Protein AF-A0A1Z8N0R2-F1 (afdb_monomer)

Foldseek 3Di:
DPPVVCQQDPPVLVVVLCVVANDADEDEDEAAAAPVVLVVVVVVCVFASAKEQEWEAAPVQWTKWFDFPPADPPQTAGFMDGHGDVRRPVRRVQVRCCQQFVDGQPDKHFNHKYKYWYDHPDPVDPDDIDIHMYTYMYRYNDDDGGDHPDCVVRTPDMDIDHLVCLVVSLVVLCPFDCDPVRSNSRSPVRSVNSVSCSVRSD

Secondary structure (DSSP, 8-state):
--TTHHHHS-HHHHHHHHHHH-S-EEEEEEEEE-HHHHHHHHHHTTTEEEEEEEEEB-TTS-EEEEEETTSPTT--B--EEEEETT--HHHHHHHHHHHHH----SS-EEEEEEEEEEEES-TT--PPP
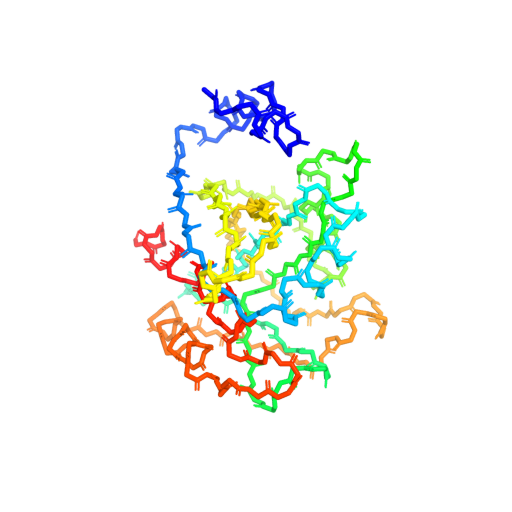EEEEEEEEEE-S--S----SSGGG-EEEEEEE-GGGHHHHHHHHHT----TT-HHHHHHHHHHHHHHHHHH--

Nearest PDB structures (foldseek):
  8zb3-assembly3_D  TM=7.255E-01  e=4.223E-07  Mycobacteroides abscessus
  8zb4-assembly1_A  TM=6.951E-01  e=4.223E-07  Mycobacteroides abscessus
  8zb3-assembly1_B  TM=7.222E-01  e=1.167E-06  Mycobacteroides abscessus
  8zb3-assembly2_F  TM=6.640E-01  e=3.719E-07  Mycobacteroides abscessus
  8zb3-assembly1_A  TM=6.689E-01  e=5.109E-07  Mycobacteroides abscessus

Mean predicted aligned error: 4.17 Å

pLDDT: mean 92.53, std 10.13, range [38.28, 98.69]

Sequence (202 aa):
MSKDDGQFIAAEELQDLESRYGAFSTINTDLKMASRSLRFYRKAFKNRRGEILFVLRRSNGDLLLHTKHKYPPDLYRIPGGGIDWGEPVAASLRREVWEETQFEVSNERFLGLIRYRFHSSDPEESQQDIHFVSFVFEIPDMEGEPAAEDESEGISGFRWIPVSELSNVACALKALPDDKSGSGDWGRFRAVGHDFVLQHLK

Structure (mmCIF, N/CA/C/O backbone):
data_AF-A0A1Z8N0R2-F1
#
_entry.id   AF-A0A1Z8N0R2-F1
#
loop_
_atom_site.group_PDB
_atom_site.id
_atom_site.type_symbol
_atom_site.label_atom_id
_atom_site.label_alt_id
_atom_site.label_comp_id
_atom_site.label_asym_id
_atom_site.label_entity_id
_atom_site.label_seq_id
_atom_site.pdbx_PDB_ins_code
_atom_site.Cartn_x
_atom_site.Cartn_y
_atom_site.Cartn_z
_atom_site.occupancy
_atom_site.B_iso_or_equiv
_atom_site.auth_seq_id
_atom_site.auth_comp_id
_atom_site.auth_asym_id
_atom_site.auth_atom_id
_atom_site.pdbx_PDB_model_num
ATOM 1 N N . MET A 1 1 ? 17.689 13.947 7.859 1.00 44.75 1 MET A N 1
ATOM 2 C CA . MET A 1 1 ? 16.824 13.844 6.667 1.00 44.75 1 MET A CA 1
ATOM 3 C C . MET A 1 1 ? 17.691 13.935 5.429 1.00 44.75 1 MET A C 1
ATOM 5 O O . MET A 1 1 ? 18.513 14.843 5.354 1.00 44.75 1 MET A O 1
ATOM 9 N N . SER A 1 2 ? 17.553 12.980 4.510 1.00 39.28 2 SER A N 1
ATOM 10 C CA . SER A 1 2 ? 18.097 13.105 3.154 1.00 39.28 2 SER A CA 1
ATOM 11 C C . SER A 1 2 ? 17.445 14.312 2.465 1.00 39.28 2 SER A C 1
ATOM 13 O O . SER A 1 2 ? 16.296 14.634 2.770 1.00 39.28 2 SER A O 1
ATOM 15 N N . LYS A 1 3 ? 18.144 14.987 1.541 1.00 38.28 3 LYS A N 1
ATOM 16 C CA . LYS A 1 3 ? 17.563 16.092 0.750 1.00 38.28 3 LYS A CA 1
ATOM 17 C C . LYS A 1 3 ? 16.319 15.661 -0.045 1.00 38.28 3 LYS A C 1
ATOM 19 O O . LYS A 1 3 ? 15.476 16.509 -0.310 1.00 38.28 3 LYS A O 1
ATOM 24 N N . ASP A 1 4 ? 16.187 14.369 -0.344 1.00 49.12 4 ASP A N 1
ATOM 25 C CA . ASP A 1 4 ? 15.061 13.813 -1.104 1.00 49.12 4 ASP A CA 1
ATOM 26 C C . ASP A 1 4 ? 13.822 13.537 -0.233 1.00 49.12 4 ASP A C 1
ATOM 28 O O . ASP A 1 4 ? 12.699 13.531 -0.733 1.00 49.12 4 ASP A O 1
ATOM 32 N N . ASP A 1 5 ? 13.993 13.380 1.088 1.00 49.06 5 ASP A N 1
ATOM 33 C CA . ASP A 1 5 ? 12.888 13.068 2.009 1.00 49.06 5 ASP A CA 1
ATOM 34 C C . ASP A 1 5 ? 11.862 14.209 2.084 1.00 49.06 5 ASP A C 1
ATOM 36 O O . ASP A 1 5 ? 10.657 13.968 2.167 1.00 49.06 5 ASP A O 1
ATOM 40 N N . GLY A 1 6 ? 12.346 15.456 2.029 1.00 51.62 6 GLY A N 1
ATOM 41 C CA . GLY A 1 6 ? 11.520 16.658 2.159 1.00 51.62 6 GLY A CA 1
ATOM 42 C C . GLY A 1 6 ? 10.592 16.912 0.969 1.00 51.62 6 GLY A C 1
ATOM 43 O O . GLY A 1 6 ? 9.721 17.770 1.063 1.00 51.62 6 GLY A O 1
ATOM 44 N N . GLN A 1 7 ? 10.757 16.181 -0.140 1.00 63.38 7 GLN A N 1
ATOM 45 C CA . GLN A 1 7 ? 9.861 16.285 -1.291 1.00 63.38 7 GLN A CA 1
ATOM 46 C C . GLN A 1 7 ? 8.579 15.460 -1.108 1.00 63.38 7 GLN A C 1
ATOM 48 O O . GLN A 1 7 ? 7.532 15.846 -1.621 1.00 63.38 7 GLN A O 1
ATOM 53 N N . PHE A 1 8 ? 8.646 14.338 -0.388 1.00 72.00 8 PHE A N 1
ATOM 54 C CA . PHE A 1 8 ? 7.528 13.396 -0.277 1.00 72.00 8 PHE A CA 1
ATOM 55 C C . PHE A 1 8 ? 6.830 13.458 1.078 1.00 72.00 8 PHE A C 1
ATOM 57 O O . PHE A 1 8 ? 5.646 13.145 1.163 1.00 72.00 8 PHE A O 1
ATOM 64 N N . ILE A 1 9 ? 7.528 13.872 2.138 1.00 78.44 9 ILE A N 1
ATOM 65 C CA . ILE A 1 9 ? 6.960 13.930 3.484 1.00 78.44 9 ILE A CA 1
ATOM 66 C C . ILE A 1 9 ? 7.401 15.216 4.180 1.00 78.44 9 ILE A C 1
ATOM 68 O O . ILE A 1 9 ? 8.596 15.457 4.358 1.00 78.44 9 ILE A O 1
ATOM 72 N N . ALA A 1 10 ? 6.429 16.026 4.599 1.00 78.62 10 ALA A N 1
ATOM 73 C CA . ALA A 1 10 ? 6.689 17.213 5.404 1.00 78.62 10 ALA A CA 1
ATOM 74 C C . ALA A 1 10 ? 7.112 16.808 6.827 1.00 78.62 10 ALA A C 1
ATOM 76 O O . ALA A 1 10 ? 6.591 15.844 7.390 1.00 78.62 10 ALA A O 1
ATOM 77 N N . ALA A 1 11 ? 8.058 17.536 7.424 1.00 79.62 11 ALA A N 1
ATOM 78 C CA . ALA A 1 11 ? 8.532 17.226 8.775 1.00 79.62 11 ALA A CA 1
ATOM 79 C C . ALA A 1 11 ? 7.416 17.408 9.815 1.00 79.62 11 ALA A C 1
ATOM 81 O O . ALA A 1 11 ? 7.313 16.623 10.754 1.00 79.62 11 ALA A O 1
ATOM 82 N N . GLU A 1 12 ? 6.565 18.407 9.600 1.00 84.00 12 GLU A N 1
ATOM 83 C CA . GLU A 1 12 ? 5.380 18.700 10.399 1.00 84.00 12 GLU A CA 1
ATOM 84 C C . GLU A 1 12 ? 4.384 17.536 10.343 1.00 84.00 12 GLU A C 1
ATOM 86 O O . GLU A 1 12 ? 3.866 17.124 11.371 1.00 84.00 12 GLU A O 1
ATOM 91 N N . GLU A 1 13 ? 4.196 16.917 9.174 1.00 85.19 13 GLU A N 1
ATOM 92 C CA . GLU A 1 13 ? 3.298 15.766 9.025 1.00 85.19 13 GLU A CA 1
ATOM 93 C C . GLU A 1 13 ? 3.798 14.540 9.805 1.00 85.19 13 GLU A C 1
ATOM 95 O O . GLU A 1 13 ? 3.005 13.829 10.416 1.00 85.19 13 GLU A O 1
ATOM 100 N N . LEU A 1 14 ? 5.115 14.299 9.840 1.00 86.25 14 LEU A N 1
ATOM 101 C CA . LEU A 1 14 ? 5.682 13.229 10.673 1.00 86.25 14 LEU A CA 1
ATOM 102 C C . LEU A 1 14 ? 5.502 13.512 12.166 1.00 86.25 14 LEU A C 1
ATOM 104 O O . LEU A 1 14 ? 5.199 12.588 12.917 1.00 86.25 14 LEU A O 1
ATOM 108 N N . GLN A 1 15 ? 5.667 14.769 12.584 1.00 87.62 15 GLN A N 1
ATOM 109 C CA . GLN A 1 15 ? 5.435 15.180 13.970 1.00 87.62 15 GLN A CA 1
ATOM 110 C C . GLN A 1 15 ? 3.963 15.031 14.355 1.00 87.62 15 GLN A C 1
ATOM 112 O O . GLN A 1 15 ? 3.669 14.542 15.442 1.00 87.62 15 GLN A O 1
ATOM 117 N N . ASP A 1 16 ? 3.040 15.385 13.461 1.00 89.69 16 ASP A N 1
ATOM 118 C CA . ASP A 1 16 ? 1.605 15.218 13.679 1.00 89.69 16 ASP A CA 1
ATOM 119 C C . ASP A 1 16 ? 1.230 13.735 13.811 1.00 89.69 16 ASP A C 1
ATOM 121 O O . ASP A 1 16 ? 0.460 13.368 14.701 1.00 89.69 16 ASP A O 1
ATOM 125 N N . LEU A 1 17 ? 1.808 12.863 12.975 1.00 91.62 17 LEU A N 1
ATOM 126 C CA . LEU A 1 17 ? 1.623 11.413 13.079 1.00 91.62 17 LEU A CA 1
ATOM 127 C C . LEU A 1 17 ? 2.182 10.860 14.397 1.00 91.62 17 LEU A C 1
ATOM 129 O O . LEU A 1 17 ? 1.500 10.078 15.056 1.00 91.62 17 LEU A O 1
ATOM 133 N N . GLU A 1 18 ? 3.380 11.279 14.810 1.00 92.25 18 GLU A N 1
ATOM 134 C CA . GLU A 1 18 ? 3.990 10.842 16.074 1.00 92.25 18 GLU A CA 1
ATOM 135 C C . GLU A 1 18 ? 3.212 11.354 17.294 1.00 92.25 18 GLU A C 1
ATOM 137 O O . GLU A 1 18 ? 2.987 10.619 18.251 1.00 92.25 18 GLU A O 1
ATOM 142 N N . SER A 1 19 ? 2.738 12.599 17.248 1.00 92.75 19 SER A N 1
ATOM 143 C CA . SER A 1 19 ? 1.906 13.198 18.294 1.00 92.75 19 SER A CA 1
ATOM 144 C C . SER A 1 19 ? 0.564 12.472 18.431 1.00 92.75 19 SER A C 1
ATOM 146 O O . SER A 1 19 ? 0.099 12.214 19.542 1.00 92.75 19 SER A O 1
ATOM 148 N N . ARG A 1 20 ? -0.052 12.100 17.300 1.00 92.94 20 ARG A N 1
ATOM 149 C CA . ARG A 1 20 ? -1.368 11.453 17.274 1.00 92.94 20 ARG A CA 1
ATOM 150 C C . ARG A 1 20 ? -1.321 9.963 17.610 1.00 92.94 20 ARG A C 1
ATOM 152 O O . ARG A 1 20 ? -2.221 9.482 18.293 1.00 92.94 20 ARG A O 1
ATOM 159 N N . TYR A 1 21 ? -0.317 9.237 17.121 1.00 92.88 21 TYR A N 1
ATOM 160 C CA . TYR A 1 21 ? -0.263 7.771 17.202 1.00 92.88 21 TYR A CA 1
ATOM 161 C C . TYR A 1 21 ? 0.882 7.232 18.065 1.00 92.88 21 TYR A C 1
ATOM 163 O O . TYR A 1 21 ? 0.963 6.024 18.287 1.00 92.88 21 TYR A O 1
ATOM 171 N N . GLY A 1 22 ? 1.741 8.108 18.585 1.00 92.50 22 GLY A N 1
ATOM 172 C CA . GLY A 1 22 ? 2.965 7.734 19.280 1.00 92.50 22 GLY A CA 1
ATOM 173 C C . GLY A 1 22 ? 4.101 7.377 18.321 1.00 92.50 22 GLY A C 1
ATOM 174 O O . GLY A 1 22 ? 4.008 7.537 17.102 1.00 92.50 22 GLY A O 1
ATOM 175 N N . ALA A 1 23 ? 5.196 6.876 18.891 1.00 90.44 23 ALA A N 1
ATOM 176 C CA . ALA A 1 23 ? 6.352 6.433 18.121 1.00 90.44 23 ALA A CA 1
ATOM 177 C C . ALA A 1 23 ? 5.970 5.308 17.142 1.00 90.44 23 ALA A C 1
ATOM 179 O O . ALA A 1 23 ? 5.309 4.339 17.517 1.00 90.44 23 ALA A O 1
ATOM 180 N N . PHE A 1 24 ? 6.443 5.418 15.902 1.00 92.31 24 PHE A N 1
ATOM 181 C CA . PHE A 1 24 ? 6.165 4.468 14.827 1.00 92.31 24 PHE A CA 1
AT
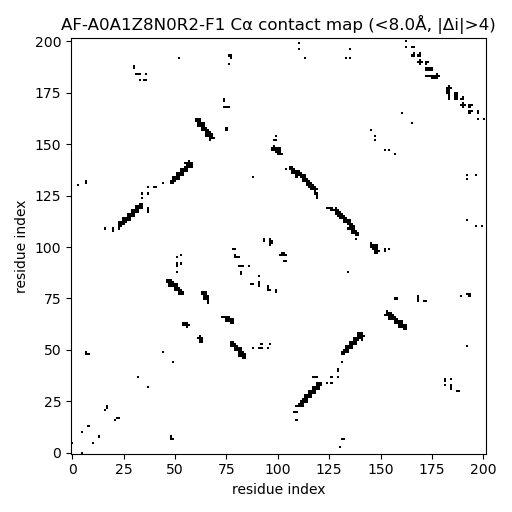OM 182 C C . PHE A 1 24 ? 7.453 3.980 14.155 1.00 92.31 24 PHE A C 1
ATOM 184 O O . PHE A 1 24 ? 8.489 4.649 14.156 1.00 92.31 24 PHE A O 1
ATOM 191 N N . SER A 1 25 ? 7.384 2.808 13.528 1.00 93.00 25 SER A N 1
ATOM 192 C CA . SER A 1 25 ? 8.501 2.246 12.771 1.00 93.00 25 SER A CA 1
ATOM 193 C C . SER A 1 25 ? 8.657 2.933 11.419 1.00 93.00 25 SER A C 1
ATOM 195 O O . SER A 1 25 ? 7.685 3.152 10.698 1.00 93.00 25 SER A O 1
ATOM 197 N N . THR A 1 26 ? 9.897 3.215 11.026 1.00 95.44 26 THR A N 1
ATOM 198 C CA . THR A 1 26 ? 10.223 3.579 9.643 1.00 95.44 26 THR A CA 1
ATOM 199 C C . THR A 1 26 ? 11.213 2.575 9.084 1.00 95.44 26 THR A C 1
ATOM 201 O O . THR A 1 26 ? 12.260 2.347 9.689 1.00 95.44 26 THR A O 1
ATOM 204 N N . ILE A 1 27 ? 10.915 2.009 7.915 1.00 96.81 27 ILE A N 1
ATOM 205 C CA . ILE A 1 27 ? 11.865 1.169 7.181 1.00 96.81 27 ILE A CA 1
ATOM 206 C C . ILE A 1 27 ? 12.277 1.835 5.870 1.00 96.81 27 ILE A C 1
ATOM 208 O O . ILE A 1 27 ? 11.485 2.526 5.231 1.00 96.81 27 ILE A O 1
ATOM 212 N N . ASN A 1 28 ? 13.524 1.603 5.465 1.00 97.00 28 ASN A N 1
ATOM 213 C CA . ASN A 1 28 ? 14.033 1.975 4.150 1.00 97.00 28 ASN A CA 1
ATOM 214 C C . ASN A 1 28 ? 14.270 0.694 3.356 1.00 97.00 28 ASN A C 1
ATOM 216 O O . ASN A 1 28 ? 14.847 -0.258 3.883 1.00 97.00 28 ASN A O 1
ATOM 220 N N . THR A 1 29 ? 13.822 0.662 2.108 1.00 96.69 29 THR A N 1
ATOM 221 C CA . THR A 1 29 ? 14.000 -0.487 1.227 1.00 96.69 29 THR A CA 1
ATOM 222 C C . THR A 1 29 ? 14.504 -0.056 -0.141 1.00 96.69 29 THR A C 1
ATOM 224 O O . THR A 1 29 ? 14.036 0.922 -0.728 1.00 96.69 29 THR A O 1
ATOM 227 N N . ASP A 1 30 ? 15.463 -0.818 -0.647 1.00 96.44 30 ASP A N 1
ATOM 228 C CA . ASP A 1 30 ? 16.051 -0.630 -1.961 1.00 96.44 30 ASP A CA 1
ATOM 229 C C . ASP A 1 30 ? 15.541 -1.722 -2.891 1.00 96.44 30 ASP A C 1
ATOM 231 O O . ASP A 1 30 ? 15.731 -2.915 -2.639 1.00 96.44 30 ASP A O 1
ATOM 235 N N . LEU A 1 31 ? 14.898 -1.316 -3.982 1.00 97.00 31 LEU A N 1
ATOM 236 C CA . LEU A 1 31 ? 14.374 -2.240 -4.974 1.00 97.00 31 LEU A CA 1
ATOM 237 C C . LEU A 1 31 ? 15.136 -2.071 -6.282 1.00 97.00 31 LEU A C 1
ATOM 239 O O . LEU A 1 31 ? 15.055 -1.036 -6.948 1.00 97.00 31 LEU A O 1
ATOM 243 N N . LYS A 1 32 ? 15.856 -3.128 -6.660 1.00 95.69 32 LYS A N 1
ATOM 244 C CA . LYS A 1 32 ? 16.416 -3.275 -8.002 1.00 95.69 32 LYS A CA 1
ATOM 245 C C . LYS A 1 32 ? 15.271 -3.493 -8.976 1.00 95.69 32 LYS A C 1
ATOM 247 O O . LYS A 1 32 ? 14.532 -4.463 -8.837 1.00 95.69 32 LYS A O 1
ATOM 252 N N . MET A 1 33 ? 15.162 -2.602 -9.949 1.00 96.12 33 MET A N 1
ATOM 253 C CA . MET A 1 33 ? 14.109 -2.611 -10.954 1.00 96.12 33 MET A CA 1
ATOM 254 C C . MET A 1 33 ? 14.713 -2.709 -12.347 1.00 96.12 33 MET A C 1
ATOM 256 O O . MET A 1 33 ? 15.729 -2.071 -12.641 1.00 96.12 33 MET A O 1
ATOM 260 N N . ALA A 1 34 ? 14.036 -3.422 -13.244 1.00 95.12 34 ALA A N 1
ATOM 261 C CA . ALA A 1 34 ? 14.354 -3.328 -14.658 1.00 95.12 34 ALA A CA 1
ATOM 262 C C . ALA A 1 34 ? 14.113 -1.894 -15.158 1.00 95.12 34 ALA A C 1
ATOM 264 O O . ALA A 1 34 ? 13.171 -1.208 -14.744 1.00 95.12 34 ALA A O 1
ATOM 265 N N . SER A 1 35 ? 14.895 -1.449 -16.139 1.00 92.56 35 SER A N 1
ATOM 266 C CA . SER A 1 35 ? 14.826 -0.081 -16.670 1.00 92.56 35 SER A CA 1
ATOM 267 C C . SER A 1 35 ? 13.436 0.306 -17.181 1.00 92.56 35 SER A C 1
ATOM 269 O O . SER A 1 35 ? 13.008 1.458 -17.090 1.00 92.56 35 SER A O 1
ATOM 271 N N . ARG A 1 36 ? 12.689 -0.669 -17.717 1.00 92.00 36 ARG A N 1
ATOM 272 C CA . ARG A 1 36 ? 11.288 -0.486 -18.134 1.00 92.00 36 ARG A CA 1
ATOM 273 C C . ARG A 1 36 ? 10.369 -0.146 -16.962 1.00 92.00 36 ARG A C 1
ATOM 275 O O . ARG A 1 36 ? 9.541 0.751 -17.102 1.00 92.00 36 ARG A O 1
ATOM 282 N N . SER A 1 37 ? 10.549 -0.812 -15.828 1.00 95.44 37 SER A N 1
ATOM 283 C CA . SER A 1 37 ? 9.754 -0.621 -14.620 1.00 95.44 37 SER A CA 1
ATOM 284 C C . SER A 1 37 ? 10.070 0.735 -14.002 1.00 95.44 37 SER A C 1
ATOM 286 O O . SER A 1 37 ? 9.149 1.465 -13.655 1.00 95.44 37 SER A O 1
ATOM 288 N N . LEU A 1 38 ? 11.341 1.156 -13.994 1.00 94.62 38 LEU A N 1
ATOM 289 C CA . LEU A 1 38 ? 11.708 2.525 -13.608 1.00 94.62 38 LEU A CA 1
ATOM 290 C C . LEU A 1 38 ? 11.021 3.572 -14.490 1.00 94.62 38 LEU A C 1
ATOM 292 O O . LEU A 1 38 ? 10.403 4.506 -13.984 1.00 94.62 38 LEU A O 1
ATOM 296 N N . ARG A 1 39 ? 11.059 3.413 -15.819 1.00 93.38 39 ARG A N 1
ATOM 297 C CA . ARG A 1 39 ? 10.360 4.337 -16.731 1.00 93.38 39 ARG A CA 1
ATOM 298 C C . ARG A 1 39 ? 8.853 4.373 -16.484 1.00 93.38 39 ARG A C 1
ATOM 300 O O . ARG A 1 39 ? 8.256 5.443 -16.597 1.00 93.38 39 ARG A O 1
ATOM 307 N N . PHE A 1 40 ? 8.249 3.228 -16.171 1.00 94.31 40 PHE A N 1
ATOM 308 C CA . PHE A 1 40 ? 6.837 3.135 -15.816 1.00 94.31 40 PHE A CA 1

WORK TO BE COMPLETED: Considering only the material above, set down every line from the one with "Nearest PDB structures" to the one with "ATOM 25 C CA", inclusive, exactly as written.

TASK OUTPUT:
Nearest PDB structures (foldseek):
  8zb3-assembly3_D  TM=7.255E-01  e=4.223E-07  Mycobacteroides abscessus
  8zb4-assembly1_A  TM=6.951E-01  e=4.223E-07  Mycobacteroides abscessus
  8zb3-assembly1_B  TM=7.222E-01  e=1.167E-06  Mycobacteroides abscessus
  8zb3-assembly2_F  TM=6.640E-01  e=3.719E-07  Mycobacteroides abscessus
  8zb3-assembly1_A  TM=6.689E-01  e=5.109E-07  Mycobacteroides abscessus

Mean predicted aligned error: 4.17 Å

pLDDT: mean 92.53, std 10.13, range [38.28, 98.69]

Sequence (202 aa):
MSKDDGQFIAAEELQDLESRYGAFSTINTDLKMASRSLRFYRKAFKNRRGEILFVLRRSNGDLLLHTKHKYPPDLYRIPGGGIDWGEPVAASLRREVWEETQFEVSNERFLGLIRYRFHSSDPEESQQDIHFVSFVFEIPDMEGEPAAEDESEGISGFRWIPVSELSNVACALKALPDDKSGSGDWGRFRAVGHDFVLQHLK

Structure (mmCIF, N/CA/C/O backbone):
data_AF-A0A1Z8N0R2-F1
#
_entry.id   AF-A0A1Z8N0R2-F1
#
loop_
_atom_site.group_PDB
_atom_site.id
_atom_site.type_symbol
_atom_site.label_atom_id
_atom_site.label_alt_id
_atom_site.label_comp_id
_atom_site.label_asym_id
_atom_site.label_entity_id
_atom_site.label_seq_id
_atom_site.pdbx_PDB_ins_code
_atom_site.Cartn_x
_atom_site.Cartn_y
_atom_site.Cartn_z
_atom_site.occupancy
_atom_site.B_iso_or_equiv
_atom_site.auth_seq_id
_atom_site.auth_comp_id
_atom_site.auth_asym_id
_atom_site.auth_atom_id
_atom_site.pdbx_PDB_model_num
ATOM 1 N N . MET A 1 1 ? 17.689 13.947 7.859 1.00 44.75 1 MET A N 1
ATOM 2 C CA . MET A 1 1 ? 16.824 13.844 6.667 1.00 44.75 1 MET A CA 1
ATOM 3 C C . MET A 1 1 ? 17.691 13.935 5.429 1.00 44.75 1 MET A C 1
ATOM 5 O O . MET A 1 1 ? 18.513 14.843 5.354 1.00 44.75 1 MET A O 1
ATOM 9 N N . SER A 1 2 ? 17.553 12.980 4.510 1.00 39.28 2 SER A N 1
ATOM 10 C CA . SER A 1 2 ? 18.097 13.105 3.154 1.00 39.28 2 SER A CA 1
ATOM 11 C C . SER A 1 2 ? 17.445 14.312 2.465 1.00 39.28 2 SER A C 1
ATOM 13 O O . SER A 1 2 ? 16.296 14.634 2.770 1.00 39.28 2 SER A O 1
ATOM 15 N N . LYS A 1 3 ? 18.144 14.987 1.541 1.00 38.28 3 LYS A N 1
ATOM 16 C CA . LYS A 1 3 ? 17.563 16.092 0.750 1.00 38.28 3 LYS A CA 1
ATOM 17 C C . LYS A 1 3 ? 16.319 15.661 -0.045 1.00 38.28 3 LYS A C 1
ATOM 19 O O . LYS A 1 3 ? 15.476 16.509 -0.310 1.00 38.28 3 LYS A O 1
ATOM 24 N N . ASP A 1 4 ? 16.187 14.369 -0.344 1.00 49.12 4 ASP A N 1
ATOM 25 C CA . ASP A 1 4 ? 15.061 13.813 -1.104 1.00 49.12 4 ASP A CA 1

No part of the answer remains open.